Não existe futuro com o individualismo falsamente meritocrático de mercado. O futuro é coletivo. Existe um limite para duplicação ou multiplicação de vias, não haverá espaço nos centros urbanos para que cada pessoa possa sair de casa com o seu veículo. Chegará um momento em que todas as soluções terão como princípio a coletividade. O planeta não conseguirá atender todas as demandas industriais inventadas e fomentadas pelos padrões que consomem cada vez mais recursos naturais e escravizam o ser humano em jornadas de trabalho exaustivas. No livro A riqueza de poucos beneficia todos nós?, o sociólogo Zigmunt Bauman faz uma relação entre consumo e felicidade ao dizer que “o axioma de que a busca pela felicidade é igual a comprar, e de que a felicidade deve ser buscada e está à espera nas prateleiras das lojas.”

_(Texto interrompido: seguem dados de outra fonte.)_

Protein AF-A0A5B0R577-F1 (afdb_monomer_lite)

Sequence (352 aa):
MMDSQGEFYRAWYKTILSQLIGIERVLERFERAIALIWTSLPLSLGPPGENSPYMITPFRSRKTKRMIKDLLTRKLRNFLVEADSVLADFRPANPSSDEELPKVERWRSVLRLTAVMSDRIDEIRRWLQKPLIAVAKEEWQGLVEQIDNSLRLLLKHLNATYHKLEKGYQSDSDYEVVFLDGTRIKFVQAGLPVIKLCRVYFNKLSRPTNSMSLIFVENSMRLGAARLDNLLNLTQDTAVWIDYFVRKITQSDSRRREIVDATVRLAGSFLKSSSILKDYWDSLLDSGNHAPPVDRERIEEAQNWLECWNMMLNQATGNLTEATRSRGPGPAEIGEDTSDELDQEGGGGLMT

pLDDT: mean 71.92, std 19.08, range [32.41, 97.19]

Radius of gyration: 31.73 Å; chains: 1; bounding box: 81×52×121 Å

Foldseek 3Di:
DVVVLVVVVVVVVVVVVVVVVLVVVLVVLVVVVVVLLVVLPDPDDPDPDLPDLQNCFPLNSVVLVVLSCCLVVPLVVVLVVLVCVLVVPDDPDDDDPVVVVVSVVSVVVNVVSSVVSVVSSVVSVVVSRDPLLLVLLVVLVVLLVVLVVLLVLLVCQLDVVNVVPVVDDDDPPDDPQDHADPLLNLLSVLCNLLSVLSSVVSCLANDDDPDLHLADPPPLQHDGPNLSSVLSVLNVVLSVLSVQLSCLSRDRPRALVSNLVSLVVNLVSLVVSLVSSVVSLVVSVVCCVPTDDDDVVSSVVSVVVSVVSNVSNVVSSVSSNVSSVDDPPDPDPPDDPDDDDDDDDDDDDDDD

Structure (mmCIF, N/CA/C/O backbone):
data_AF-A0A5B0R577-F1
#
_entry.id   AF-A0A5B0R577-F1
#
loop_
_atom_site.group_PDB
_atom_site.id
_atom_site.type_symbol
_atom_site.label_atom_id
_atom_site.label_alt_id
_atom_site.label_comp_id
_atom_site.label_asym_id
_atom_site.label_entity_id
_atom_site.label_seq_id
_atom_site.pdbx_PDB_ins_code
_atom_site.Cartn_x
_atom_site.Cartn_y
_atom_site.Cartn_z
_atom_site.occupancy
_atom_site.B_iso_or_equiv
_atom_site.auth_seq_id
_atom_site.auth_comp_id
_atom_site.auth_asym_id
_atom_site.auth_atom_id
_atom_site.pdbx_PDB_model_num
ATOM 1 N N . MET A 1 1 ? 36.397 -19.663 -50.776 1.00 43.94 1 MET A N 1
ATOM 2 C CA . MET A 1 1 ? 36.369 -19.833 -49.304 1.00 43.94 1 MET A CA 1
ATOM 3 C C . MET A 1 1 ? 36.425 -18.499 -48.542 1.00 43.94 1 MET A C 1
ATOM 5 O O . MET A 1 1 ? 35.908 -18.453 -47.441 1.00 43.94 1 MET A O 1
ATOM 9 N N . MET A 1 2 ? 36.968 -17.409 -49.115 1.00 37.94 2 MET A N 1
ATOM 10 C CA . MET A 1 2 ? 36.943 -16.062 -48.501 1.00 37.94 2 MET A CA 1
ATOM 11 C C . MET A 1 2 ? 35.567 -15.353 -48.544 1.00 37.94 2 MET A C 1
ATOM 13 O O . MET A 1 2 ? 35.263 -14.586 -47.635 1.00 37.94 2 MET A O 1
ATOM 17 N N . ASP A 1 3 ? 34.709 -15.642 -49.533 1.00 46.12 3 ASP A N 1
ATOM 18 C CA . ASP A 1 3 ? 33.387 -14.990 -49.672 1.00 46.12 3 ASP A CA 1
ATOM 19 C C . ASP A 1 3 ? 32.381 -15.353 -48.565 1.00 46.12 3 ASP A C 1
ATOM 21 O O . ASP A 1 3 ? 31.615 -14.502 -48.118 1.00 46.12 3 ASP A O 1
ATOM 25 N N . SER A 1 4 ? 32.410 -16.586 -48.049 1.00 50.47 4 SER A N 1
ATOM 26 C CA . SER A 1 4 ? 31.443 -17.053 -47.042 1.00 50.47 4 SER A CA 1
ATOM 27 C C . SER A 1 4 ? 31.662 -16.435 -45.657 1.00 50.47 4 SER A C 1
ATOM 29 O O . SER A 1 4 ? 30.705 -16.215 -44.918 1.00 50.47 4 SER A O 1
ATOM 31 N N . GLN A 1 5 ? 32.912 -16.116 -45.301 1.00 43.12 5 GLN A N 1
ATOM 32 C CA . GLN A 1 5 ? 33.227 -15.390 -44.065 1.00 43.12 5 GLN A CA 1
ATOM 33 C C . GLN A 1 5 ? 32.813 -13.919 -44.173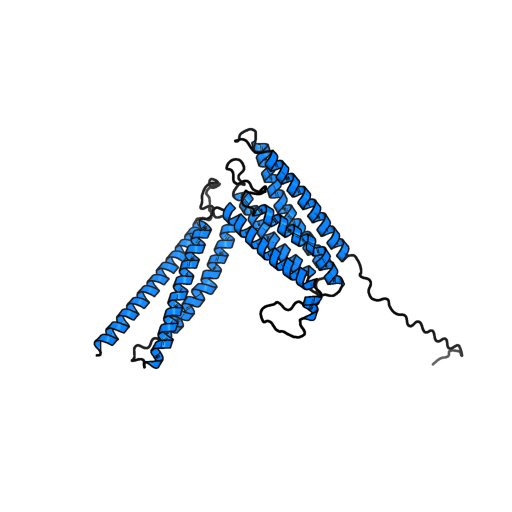 1.00 43.12 5 GLN A C 1
ATOM 35 O O . GLN A 1 5 ? 32.197 -13.385 -43.253 1.00 43.12 5 GLN A O 1
ATOM 40 N N . GLY A 1 6 ? 33.087 -13.273 -45.312 1.00 50.34 6 GLY A N 1
ATOM 41 C CA . GLY A 1 6 ? 32.671 -11.893 -45.568 1.00 50.34 6 GLY A CA 1
ATOM 42 C C . GLY A 1 6 ? 31.152 -11.712 -45.509 1.00 50.34 6 GLY A C 1
ATOM 43 O O . GLY A 1 6 ? 30.668 -10.767 -44.883 1.00 50.34 6 GLY A O 1
ATOM 44 N N . GLU A 1 7 ? 30.384 -12.642 -46.084 1.00 53.81 7 GLU A N 1
ATOM 45 C CA . GLU A 1 7 ? 28.919 -12.640 -45.995 1.00 53.81 7 GLU A CA 1
ATOM 46 C C . GLU A 1 7 ? 28.403 -12.886 -44.572 1.00 53.81 7 GLU A C 1
ATOM 48 O O . GLU A 1 7 ? 27.465 -12.208 -44.142 1.00 53.81 7 GLU A O 1
ATOM 53 N N . PHE A 1 8 ? 29.050 -13.773 -43.809 1.00 53.00 8 PHE A N 1
ATOM 54 C CA . PHE A 1 8 ? 28.721 -14.022 -42.404 1.00 53.00 8 PHE A CA 1
ATOM 55 C C . PHE A 1 8 ? 28.892 -12.760 -41.546 1.00 53.00 8 PHE A C 1
ATOM 57 O O . PHE A 1 8 ? 27.947 -12.350 -40.866 1.00 53.00 8 PHE A O 1
ATOM 64 N N . TYR A 1 9 ? 30.037 -12.072 -41.643 1.00 52.38 9 TYR A N 1
ATOM 65 C CA . TYR A 1 9 ? 30.276 -10.815 -40.920 1.00 52.38 9 TYR A CA 1
ATOM 66 C C . TYR A 1 9 ? 29.325 -9.697 -41.350 1.00 52.38 9 TYR A C 1
ATOM 68 O O . TYR A 1 9 ? 28.919 -8.883 -40.523 1.00 52.38 9 TYR A O 1
ATOM 76 N N . ARG A 1 10 ? 28.915 -9.661 -42.623 1.00 57.91 10 ARG A N 1
ATOM 77 C CA . ARG A 1 10 ? 27.967 -8.665 -43.143 1.00 57.91 10 ARG A CA 1
ATOM 78 C C . ARG A 1 10 ? 26.538 -8.915 -42.661 1.00 57.91 10 ARG A C 1
ATOM 80 O O . ARG A 1 10 ? 25.837 -7.961 -42.325 1.00 57.91 10 ARG A O 1
ATOM 87 N N . ALA A 1 11 ? 26.107 -10.176 -42.600 1.00 59.84 11 ALA A N 1
ATOM 88 C CA . ALA A 1 11 ? 24.827 -10.571 -42.013 1.00 59.84 11 ALA A CA 1
ATOM 89 C C . ALA A 1 11 ? 24.789 -10.260 -40.509 1.00 59.84 11 ALA A C 1
ATOM 91 O O . ALA A 1 11 ? 23.797 -9.738 -39.992 1.00 59.84 11 ALA A O 1
ATOM 92 N N . TRP A 1 12 ? 25.908 -10.485 -39.825 1.00 58.91 12 TRP A N 1
ATOM 93 C CA . TRP A 1 12 ? 26.088 -10.129 -38.425 1.00 58.91 12 TRP A CA 1
ATOM 94 C C . TRP A 1 12 ? 26.072 -8.623 -38.184 1.00 58.91 12 TRP A C 1
ATOM 96 O O . TRP A 1 12 ? 25.298 -8.150 -37.358 1.00 58.91 12 TRP A O 1
ATOM 106 N N . TYR A 1 13 ? 26.824 -7.848 -38.963 1.00 58.81 13 TYR A N 1
ATOM 107 C CA . TYR A 1 13 ? 26.816 -6.388 -38.890 1.00 58.81 13 TYR A CA 1
ATOM 108 C C . TYR A 1 13 ? 25.419 -5.810 -39.149 1.00 58.81 13 TYR A C 1
ATOM 110 O O . TYR A 1 13 ? 24.967 -4.935 -38.416 1.00 58.81 13 TYR A O 1
ATOM 118 N N . LYS A 1 14 ? 24.678 -6.343 -40.133 1.00 65.19 14 LYS A N 1
ATOM 119 C CA . LYS A 1 14 ? 23.273 -5.964 -40.369 1.00 65.19 14 LYS A CA 1
ATOM 120 C C . LYS A 1 14 ? 22.375 -6.282 -39.176 1.00 65.19 14 LYS A C 1
ATOM 122 O O . LYS A 1 14 ? 21.494 -5.489 -38.853 1.00 65.19 14 LYS A O 1
ATOM 127 N N . THR A 1 15 ? 22.602 -7.412 -38.515 1.00 58.28 15 THR A N 1
ATOM 128 C CA . THR A 1 15 ? 21.853 -7.797 -37.313 1.00 58.28 15 THR A CA 1
ATOM 129 C C . THR A 1 15 ? 22.156 -6.842 -36.159 1.00 58.28 15 THR A C 1
ATOM 131 O O . THR A 1 15 ? 21.231 -6.369 -35.508 1.00 58.28 15 THR A O 1
ATOM 134 N N . ILE A 1 16 ? 23.424 -6.471 -35.962 1.00 53.16 16 ILE A N 1
ATOM 135 C CA . ILE A 1 16 ? 23.866 -5.501 -34.947 1.00 53.16 16 ILE A CA 1
ATOM 136 C C . ILE A 1 16 ? 23.264 -4.124 -35.212 1.00 53.16 16 ILE A C 1
ATOM 138 O O . ILE A 1 16 ? 22.676 -3.524 -34.318 1.00 53.16 16 ILE A O 1
ATOM 142 N N . LEU A 1 17 ? 23.350 -3.643 -36.451 1.00 65.44 17 LEU A N 1
ATOM 143 C CA . LEU A 1 17 ? 22.764 -2.368 -36.844 1.00 65.44 17 LEU A CA 1
ATOM 144 C C . LEU A 1 17 ? 21.244 -2.381 -36.628 1.00 65.44 17 LEU A C 1
ATOM 146 O O . LEU A 1 17 ? 20.691 -1.432 -36.089 1.00 65.44 17 LEU A O 1
ATOM 150 N N . SER A 1 18 ? 20.570 -3.485 -36.962 1.00 65.94 18 SER A N 1
ATOM 151 C CA . SER A 1 18 ? 19.140 -3.654 -36.689 1.00 65.94 18 SER A CA 1
ATOM 152 C C . SER A 1 18 ? 18.818 -3.652 -35.191 1.00 65.94 18 SER A C 1
ATOM 154 O O . SER A 1 18 ? 17.758 -3.158 -34.810 1.00 65.94 18 SER A O 1
ATOM 156 N N . GLN A 1 19 ? 19.692 -4.199 -34.342 1.00 57.44 19 GLN A N 1
ATOM 157 C CA . GLN A 1 19 ? 19.535 -4.157 -32.886 1.00 57.44 19 GLN A CA 1
ATOM 158 C C . GLN A 1 19 ? 19.734 -2.736 -32.354 1.00 57.44 19 GLN A C 1
ATOM 160 O O . GLN A 1 19 ? 18.895 -2.269 -31.590 1.00 57.44 19 GLN A O 1
ATOM 165 N N . LEU A 1 20 ? 20.768 -2.022 -32.812 1.00 60.38 20 LEU A N 1
ATOM 166 C CA . LEU A 1 20 ? 21.030 -0.616 -32.472 1.00 60.38 20 LEU A CA 1
ATOM 167 C C . LEU A 1 20 ? 19.881 0.302 -32.897 1.00 60.38 20 LEU A C 1
ATOM 169 O O . LEU A 1 20 ? 19.410 1.090 -32.084 1.00 60.38 20 LEU A O 1
ATOM 173 N N . ILE A 1 21 ? 19.340 0.118 -34.103 1.00 68.38 21 ILE A N 1
ATOM 174 C CA . ILE A 1 21 ? 18.118 0.799 -34.564 1.00 68.38 21 ILE A CA 1
ATOM 175 C C . ILE A 1 21 ? 16.915 0.413 -33.685 1.00 68.38 21 ILE A C 1
ATOM 177 O O . ILE A 1 21 ? 16.046 1.234 -33.396 1.00 68.38 21 ILE A O 1
ATOM 181 N N . GLY A 1 22 ? 16.843 -0.842 -33.231 1.00 62.00 22 GLY A N 1
ATOM 182 C CA . GLY A 1 22 ? 15.838 -1.294 -32.268 1.00 62.00 22 GLY A CA 1
ATOM 183 C C . GLY A 1 22 ? 15.934 -0.558 -30.928 1.00 62.00 22 GLY A C 1
ATOM 184 O O . GLY A 1 22 ? 14.913 -0.132 -30.390 1.00 62.00 22 GLY A O 1
ATOM 185 N N . ILE A 1 23 ? 17.150 -0.357 -30.422 1.00 56.00 23 ILE A N 1
ATOM 186 C CA . ILE A 1 23 ? 17.432 0.372 -29.179 1.00 56.00 23 ILE A CA 1
ATOM 187 C C . ILE A 1 23 ? 17.136 1.859 -29.340 1.00 56.00 23 ILE A C 1
ATOM 189 O O . ILE A 1 23 ? 16.497 2.438 -28.469 1.00 56.00 23 ILE A O 1
ATOM 193 N N . GLU A 1 24 ? 17.517 2.465 -30.461 1.00 64.94 24 GLU A N 1
ATOM 194 C CA . GLU A 1 24 ? 17.181 3.851 -30.794 1.00 64.94 24 GLU A CA 1
ATOM 195 C C . GLU A 1 24 ? 15.662 4.063 -30.796 1.00 64.94 24 GLU A C 1
ATOM 197 O O . GLU A 1 24 ? 15.153 4.924 -30.083 1.00 64.94 24 GLU A O 1
ATOM 202 N N . ARG A 1 25 ? 14.897 3.189 -31.464 1.00 65.69 25 ARG A N 1
ATOM 203 C CA . ARG A 1 25 ? 13.421 3.226 -31.431 1.00 65.69 25 ARG A CA 1
ATOM 204 C C . ARG A 1 25 ? 12.852 3.057 -30.024 1.00 65.69 25 ARG A C 1
ATOM 206 O O . ARG A 1 25 ? 11.796 3.607 -29.705 1.00 65.69 25 ARG A O 1
ATOM 213 N N . VAL A 1 26 ? 13.510 2.264 -29.183 1.00 58.94 26 VAL A N 1
ATOM 214 C CA . VAL A 1 26 ? 13.148 2.099 -27.773 1.00 58.94 26 VAL A CA 1
ATOM 215 C C . VAL A 1 26 ? 13.426 3.385 -26.984 1.00 58.94 26 VAL A C 1
ATOM 217 O O . VAL A 1 26 ? 12.563 3.814 -26.220 1.00 58.94 26 VAL A O 1
ATOM 220 N N . LEU A 1 27 ? 14.565 4.042 -27.208 1.00 58.53 27 LEU A N 1
ATOM 221 C CA . LEU A 1 27 ? 14.920 5.328 -26.600 1.00 58.53 27 LEU A CA 1
ATOM 222 C C . LEU A 1 27 ? 13.985 6.457 -27.053 1.00 58.53 27 LEU A C 1
ATOM 224 O O . LEU A 1 27 ? 13.490 7.201 -26.211 1.00 58.53 27 LEU A O 1
ATOM 228 N N . GLU A 1 28 ? 13.611 6.516 -28.329 1.00 64.69 28 GLU A N 1
ATOM 229 C CA . GLU A 1 28 ? 12.591 7.454 -28.814 1.00 64.69 28 GLU A CA 1
ATOM 230 C C . GLU A 1 28 ? 11.214 7.202 -28.180 1.00 64.69 28 GLU A C 1
ATOM 232 O O . GLU A 1 28 ? 10.426 8.125 -27.959 1.00 64.69 28 GLU A O 1
ATOM 237 N N . ARG A 1 29 ? 10.871 5.938 -27.897 1.00 59.16 29 ARG A N 1
ATOM 238 C CA . ARG A 1 29 ? 9.642 5.598 -27.161 1.00 59.16 29 ARG A CA 1
ATOM 239 C C . ARG A 1 29 ? 9.730 6.034 -25.700 1.00 59.16 29 ARG A C 1
ATOM 241 O O . ARG A 1 29 ? 8.706 6.439 -25.153 1.00 59.16 29 ARG A O 1
ATOM 248 N N . PHE A 1 30 ? 10.912 5.989 -25.082 1.00 56.00 30 PHE A N 1
ATOM 249 C CA . PHE A 1 30 ? 11.136 6.559 -23.752 1.00 56.00 30 PHE A CA 1
ATOM 250 C C . PHE A 1 30 ? 10.985 8.063 -23.739 1.00 56.00 30 PHE A C 1
ATOM 252 O O . PHE A 1 30 ? 10.283 8.583 -22.880 1.00 56.00 30 PHE A O 1
ATOM 259 N N . GLU A 1 31 ? 11.605 8.745 -24.693 1.00 59.91 31 GLU A N 1
ATOM 260 C CA . GLU A 1 31 ? 11.509 10.190 -24.828 1.00 59.91 31 GLU A CA 1
ATOM 261 C C . GLU A 1 31 ? 10.050 10.615 -25.013 1.00 59.91 31 GLU A C 1
ATOM 263 O O . GLU A 1 31 ? 9.569 11.486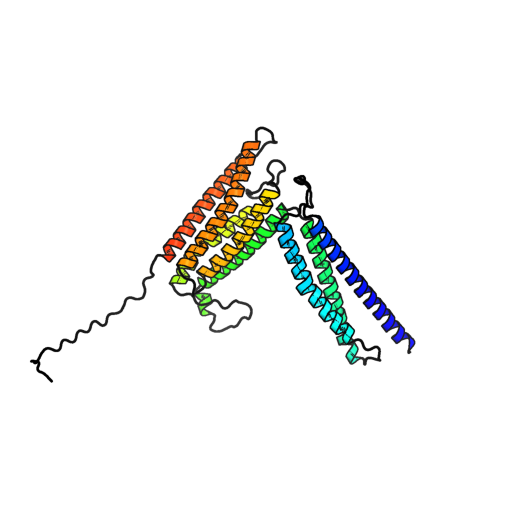 -24.295 1.00 59.91 31 GLU A O 1
ATOM 268 N N . ARG A 1 32 ? 9.290 9.907 -25.859 1.00 57.41 32 ARG A N 1
ATOM 269 C CA . ARG A 1 32 ? 7.846 10.129 -26.024 1.00 57.41 32 ARG A CA 1
ATOM 270 C C . ARG A 1 32 ? 7.033 9.802 -24.771 1.00 57.41 32 ARG A C 1
ATOM 272 O O . ARG A 1 32 ? 6.101 10.532 -24.451 1.00 57.41 32 ARG A O 1
ATOM 279 N N . ALA A 1 33 ? 7.359 8.733 -24.045 1.00 53.69 33 ALA A N 1
ATOM 280 C CA . ALA A 1 33 ? 6.676 8.381 -22.798 1.00 53.69 33 ALA A CA 1
ATOM 281 C C . ALA A 1 33 ? 6.944 9.411 -21.690 1.00 53.69 33 ALA A C 1
ATOM 283 O O . ALA A 1 33 ? 6.025 9.788 -20.968 1.00 53.69 33 ALA A O 1
ATOM 284 N N . ILE A 1 34 ? 8.182 9.898 -21.585 1.00 54.47 34 ILE A N 1
ATOM 285 C CA . ILE A 1 34 ? 8.567 11.000 -20.704 1.00 54.47 34 ILE A CA 1
ATOM 286 C C . ILE A 1 34 ? 7.822 12.261 -21.145 1.00 54.47 34 ILE A C 1
ATOM 288 O O . ILE A 1 34 ? 7.112 12.838 -20.333 1.00 54.47 34 ILE A O 1
ATOM 292 N N . ALA A 1 35 ? 7.860 12.633 -22.424 1.00 57.88 35 ALA A N 1
ATOM 293 C CA . ALA A 1 35 ? 7.121 13.781 -22.936 1.00 57.88 35 ALA A CA 1
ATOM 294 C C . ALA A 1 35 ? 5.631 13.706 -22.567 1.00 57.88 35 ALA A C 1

Na escola, não aprendemos sobre a importância dos indígenas. Não aprendemos sobre a diversidade das etnias, dos grupos, dos aldeamentos, dos costumes, das línguas e da cultura. A Lei nº 11.645/2008 torna obrigatório o estudo da história e cultura indígena e afro-brasileira nos estabelecimentos de Ensino Fundamental e Médio, porém, a educação sobre os povos originários da maneira que é construída na atualidade, em todos os segmentos, contribui, infelizmente, para uma caricaturização dessas pessoas, das etnias representadas e de seus costumes. Aqui, no Sertão da Paraíba, não existe material didático específico sobre os primeiros ocupantes do lugar. Alguns textos históricos locais cometem o absurdo de dizer que a história do lugar teve início no século 17 com a chegada dos “Oliveira Ledo”, que chegaram à região vindo da Casa da Torre, através do Rio São Francisco. Esses livros falam mais da interiorização da economia através da criação de gado do que da presença dos nativos na região. Fala-se mais de gado do que de gente. A versão que continua sendo contada, em escala maior, é a visão do colonizador. É preciso refazer essa narrativa que foi construída onde heróis chegaram para desbravar territórios ocupados por aqueles que foram chamados de selvagens. Estamos todos presos a essa falsa ideia de progresso.

Em A Conquista da América, o filósofo Tzvetan Todorov descreve bem o que representou essa relação, dizendo que “se a palavra genocídio foi alguma vez aplicada com precisão a um caso, então é esse. É um recorde, parece-me, não somente em termos relativos (uma destruição da ordem de 90% ou mais), mas também absolutos, já que estamos falando de uma diminuição da população [nativa] estimada em 70 milhões de seres humanos. Nenhum dos grandes massacres do século 20 pode comparar-se a esta hecatombe”.

Essa violência é contínua e não está restrita apenas à colonização clássica. Em 1960, no Mato Grosso, 3.500 indígenas foram assassinados de maneira cruel com apoio logístico de funcionários do antigo Serviço de Proteção ao Índio, hoje Funai. Eles foram envenenados por arsênico, veneno poderoso que chegou ao local através das comidas doadas pelos agentes. Esse fato chocou o mundo e ficou conhecido como “Massacre do Paralelo 11”. Apesar de cinco séculos de perseguições, eles sobreviveram e vão continuar resistindo, nos mostrando que o futuro é indígena.